Paolo ha ben chiaro cosa non vuole vedere all’intero delle risorse umane di un’azienda e si tratta proprio della chiusura verso il cambiamento. L’idea di continuare a seguire schemi predefiniti e fare ciò che si è sempre fatto senza guardare ad altre possibilità solo per abitudine è qualcosa che per lui dovrebbe cambiare.

P: “Spero che le nuove generazioni possano essere la base per il cambiamento in questo senso”.

Nel suo immaginario del mondo HR del futuro vede anche più empatia verso il prossimo e una maggiore comunicazione delle possibilità di crescita e sviluppo all’interno dell’azienda verso l’esterno, ovvero un maggior investimento in quello che viene comunemente definito Employer Branding.

Le persone dovrebbero voler lavorare nelle aziende non soltanto per il prodotto o il servizio che offrono, ma per i sistemi che vengono messi in atto ogni giorno per migliorare la vita e il rapporto con i collaboratori.

Un altro punto di riflessione è la gerarchia all’interno delle aziende. Secondo Paolo bisognerebbe muoversi verso gerarchie sempre più orizzontali, dove la comunicazione non sia semplicemente dall’alto al basso.

E: Quali sono le principali sfide verso la realizzazione della tua visione del futuro delle risorse umane?

Paolo pensa che il blocco verso il progresso di coloro che oggi rispondono “le cose vanno bene così”, che non vedono le necessità di adattamento e di miglioramento di certi compiti e funzioni, sia influenzato da una mentalità che è stata tramandata per anni senza che nessuno la mettesse in dubbio.

Questa è la principale sfida che vede all’orizzonte, ma al tempo stesso è convinto che una trasformazione sia possibile:

P: “Credo molto nelle generazioni di oggi, penso che ci siano molti buoni propositi, voglia di fare e di cambiare lo stato delle cose”.

Un altro punto su cui volevo avere l’opinione di Paolo è la digitalizzazione e l’utilizzo dei software di rilevazione delle presenze per chi lavora in modalità smart working. Molti professionisti si sono espressi in merito, chi contro e chi a favore.

Paolo sostiene che lo smart working, quando correttamente applicato e con i giusti strumenti, e la flessibilità che ne consegue, permette di aumentare il senso di responsabilità da parte dei collaboratori, perchè fa si che siano in grado gestire al meglio esigenze lavorative e vita privata.

P: “La digitalizzazione è fondamentale, ma richiede una formazione”.

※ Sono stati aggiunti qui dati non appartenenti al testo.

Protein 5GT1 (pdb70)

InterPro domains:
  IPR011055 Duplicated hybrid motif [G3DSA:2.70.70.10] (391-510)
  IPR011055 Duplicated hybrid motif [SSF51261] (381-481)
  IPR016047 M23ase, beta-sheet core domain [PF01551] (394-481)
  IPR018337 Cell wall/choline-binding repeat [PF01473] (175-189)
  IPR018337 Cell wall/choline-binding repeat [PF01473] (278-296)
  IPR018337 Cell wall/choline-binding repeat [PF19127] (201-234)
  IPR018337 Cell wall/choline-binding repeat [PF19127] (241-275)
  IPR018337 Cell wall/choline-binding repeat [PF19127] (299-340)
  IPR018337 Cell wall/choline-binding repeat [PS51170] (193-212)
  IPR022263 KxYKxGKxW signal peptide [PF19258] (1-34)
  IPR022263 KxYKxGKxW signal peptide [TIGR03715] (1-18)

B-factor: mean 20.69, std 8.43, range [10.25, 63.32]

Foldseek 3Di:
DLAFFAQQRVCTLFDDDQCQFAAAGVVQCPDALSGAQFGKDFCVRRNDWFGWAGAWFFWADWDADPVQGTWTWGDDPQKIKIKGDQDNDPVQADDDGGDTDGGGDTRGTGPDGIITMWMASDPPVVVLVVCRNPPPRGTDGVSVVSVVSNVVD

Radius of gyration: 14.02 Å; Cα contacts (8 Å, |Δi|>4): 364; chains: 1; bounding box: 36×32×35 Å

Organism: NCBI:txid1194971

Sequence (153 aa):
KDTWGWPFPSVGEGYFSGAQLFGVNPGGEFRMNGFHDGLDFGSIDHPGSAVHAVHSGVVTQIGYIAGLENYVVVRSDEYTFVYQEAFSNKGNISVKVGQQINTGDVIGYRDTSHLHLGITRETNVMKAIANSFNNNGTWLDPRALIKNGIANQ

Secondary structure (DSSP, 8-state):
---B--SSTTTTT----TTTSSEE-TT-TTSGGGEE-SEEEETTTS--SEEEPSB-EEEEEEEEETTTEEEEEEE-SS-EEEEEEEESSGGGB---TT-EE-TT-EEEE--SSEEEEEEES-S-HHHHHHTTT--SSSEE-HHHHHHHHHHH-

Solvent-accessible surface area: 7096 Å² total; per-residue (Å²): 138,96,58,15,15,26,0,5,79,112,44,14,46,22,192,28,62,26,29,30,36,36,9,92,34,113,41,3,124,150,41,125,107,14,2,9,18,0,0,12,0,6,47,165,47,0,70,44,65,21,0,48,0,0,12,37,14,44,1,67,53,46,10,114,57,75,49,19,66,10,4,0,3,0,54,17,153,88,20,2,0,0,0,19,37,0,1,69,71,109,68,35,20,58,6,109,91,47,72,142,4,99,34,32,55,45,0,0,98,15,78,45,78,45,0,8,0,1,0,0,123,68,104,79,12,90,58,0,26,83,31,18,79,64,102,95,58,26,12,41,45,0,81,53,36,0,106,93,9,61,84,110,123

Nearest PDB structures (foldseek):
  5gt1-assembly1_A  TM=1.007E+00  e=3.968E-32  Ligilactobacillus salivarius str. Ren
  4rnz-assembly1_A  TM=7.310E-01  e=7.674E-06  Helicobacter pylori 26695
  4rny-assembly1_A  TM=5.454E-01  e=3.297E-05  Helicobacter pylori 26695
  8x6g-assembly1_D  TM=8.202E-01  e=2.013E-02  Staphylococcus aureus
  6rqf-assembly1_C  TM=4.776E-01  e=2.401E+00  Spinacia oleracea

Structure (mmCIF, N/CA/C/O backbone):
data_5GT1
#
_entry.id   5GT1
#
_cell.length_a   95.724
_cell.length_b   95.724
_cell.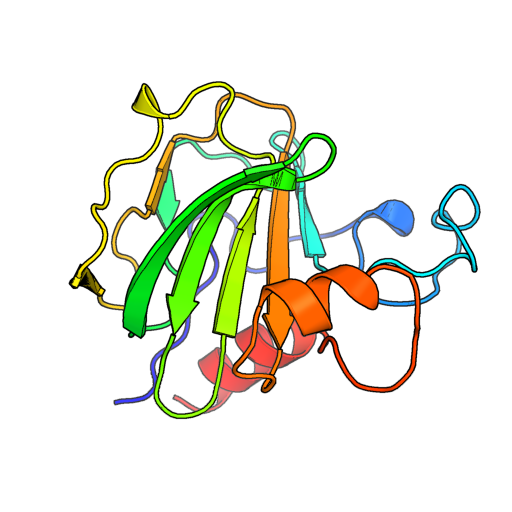length_c   39.318
_cell.angle_alpha   90.00
_cell.angle_beta   90.00
_cell.angle_gamma   90.00
#
_symmetry.space_group_name_H-M   'P 43 21 2'
#
loop_
_entity.id
_entity.type
_entity.pdbx_description
1 polymer 'Choline binding protein A'
2 non-polymer 'ZINC ION'
3 non-polymer 'ACETATE ION'
4 non-polymer 1,2-ETHANEDIOL
5 water water
#
loop_
_atom_site.group_PDB
_atom_site.id
_atom_site.type_symbol
_atom_site.label_atom_id
_atom_site.label_alt_id
_atom_site.label_comp_id
_atom_site.label_asym_id
_atom_site.label_entity_id
_atom_site.label_seq_id
_atom_site.pdbx_PDB_ins_code
_atom_site.Cartn_x
_atom_site.Cartn_y
_atom_site.Cartn_z
_atom_site.occupancy
_atom_site.B_iso_or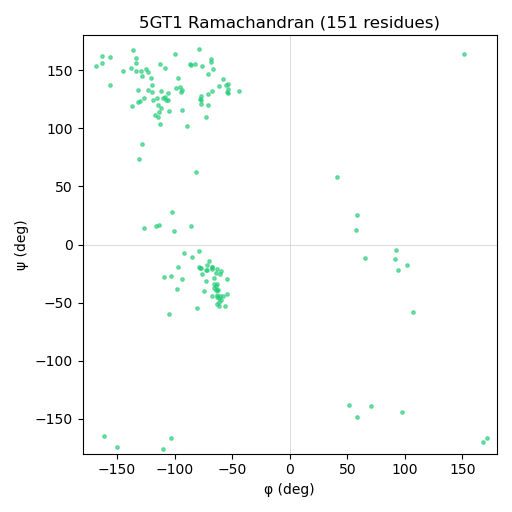_equiv
_atom_site.auth_seq_id
_atom_site.auth_comp_id
_atom_site.auth_asym_id
_atom_site.auth_atom_id
_atom_site.pdbx_PDB_model_num
ATOM 1 N N . LYS A 1 22 ? -6.018 19.239 -4.815 1.00 63.32 360 LYS A N 1
ATOM 2 C CA . LYS A 1 22 ? -5.029 18.129 -4.944 1.00 61.73 360 LYS A CA 1
ATOM 3 C C . LYS A 1 22 ? -3.596 18.676 -4.934 1.00 58.17 360 LYS A C 1
ATOM 4 O O . LYS A 1 22 ? -3.181 19.373 -5.861 1.00 59.91 360 LYS A O 1
ATOM 6 N N . ASP A 1 23 ? -2.857 18.348 -3.873 1.00 54.41 361 ASP A N 1
ATOM 7 C CA . ASP A 1 23 ? -1.483 18.833 -3.641 1.00 47.94 361 ASP A CA 1
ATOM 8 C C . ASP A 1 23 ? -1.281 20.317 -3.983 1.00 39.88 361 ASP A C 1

Inoltre, rietiene che ciò sia specialmente importante per quelle generazioni che sono state investite dall’ondata dello smart working ed è come se si fossero trovati con uno strumento tra le mani senza, purtroppo, saperlo utilizzare.

C’è chi anche senza una formazione si butta, prova e in qualche modo riesce ad adattarsi rapidamente alle novità, ma questa non deve essere la regola. La formazione è necessaria, bisogna prevedere anche un percorso di accompagnamento e training ed è giusto che ci si impegni affinchè un domani la digitalizzazione possa essere alla portata di tutti.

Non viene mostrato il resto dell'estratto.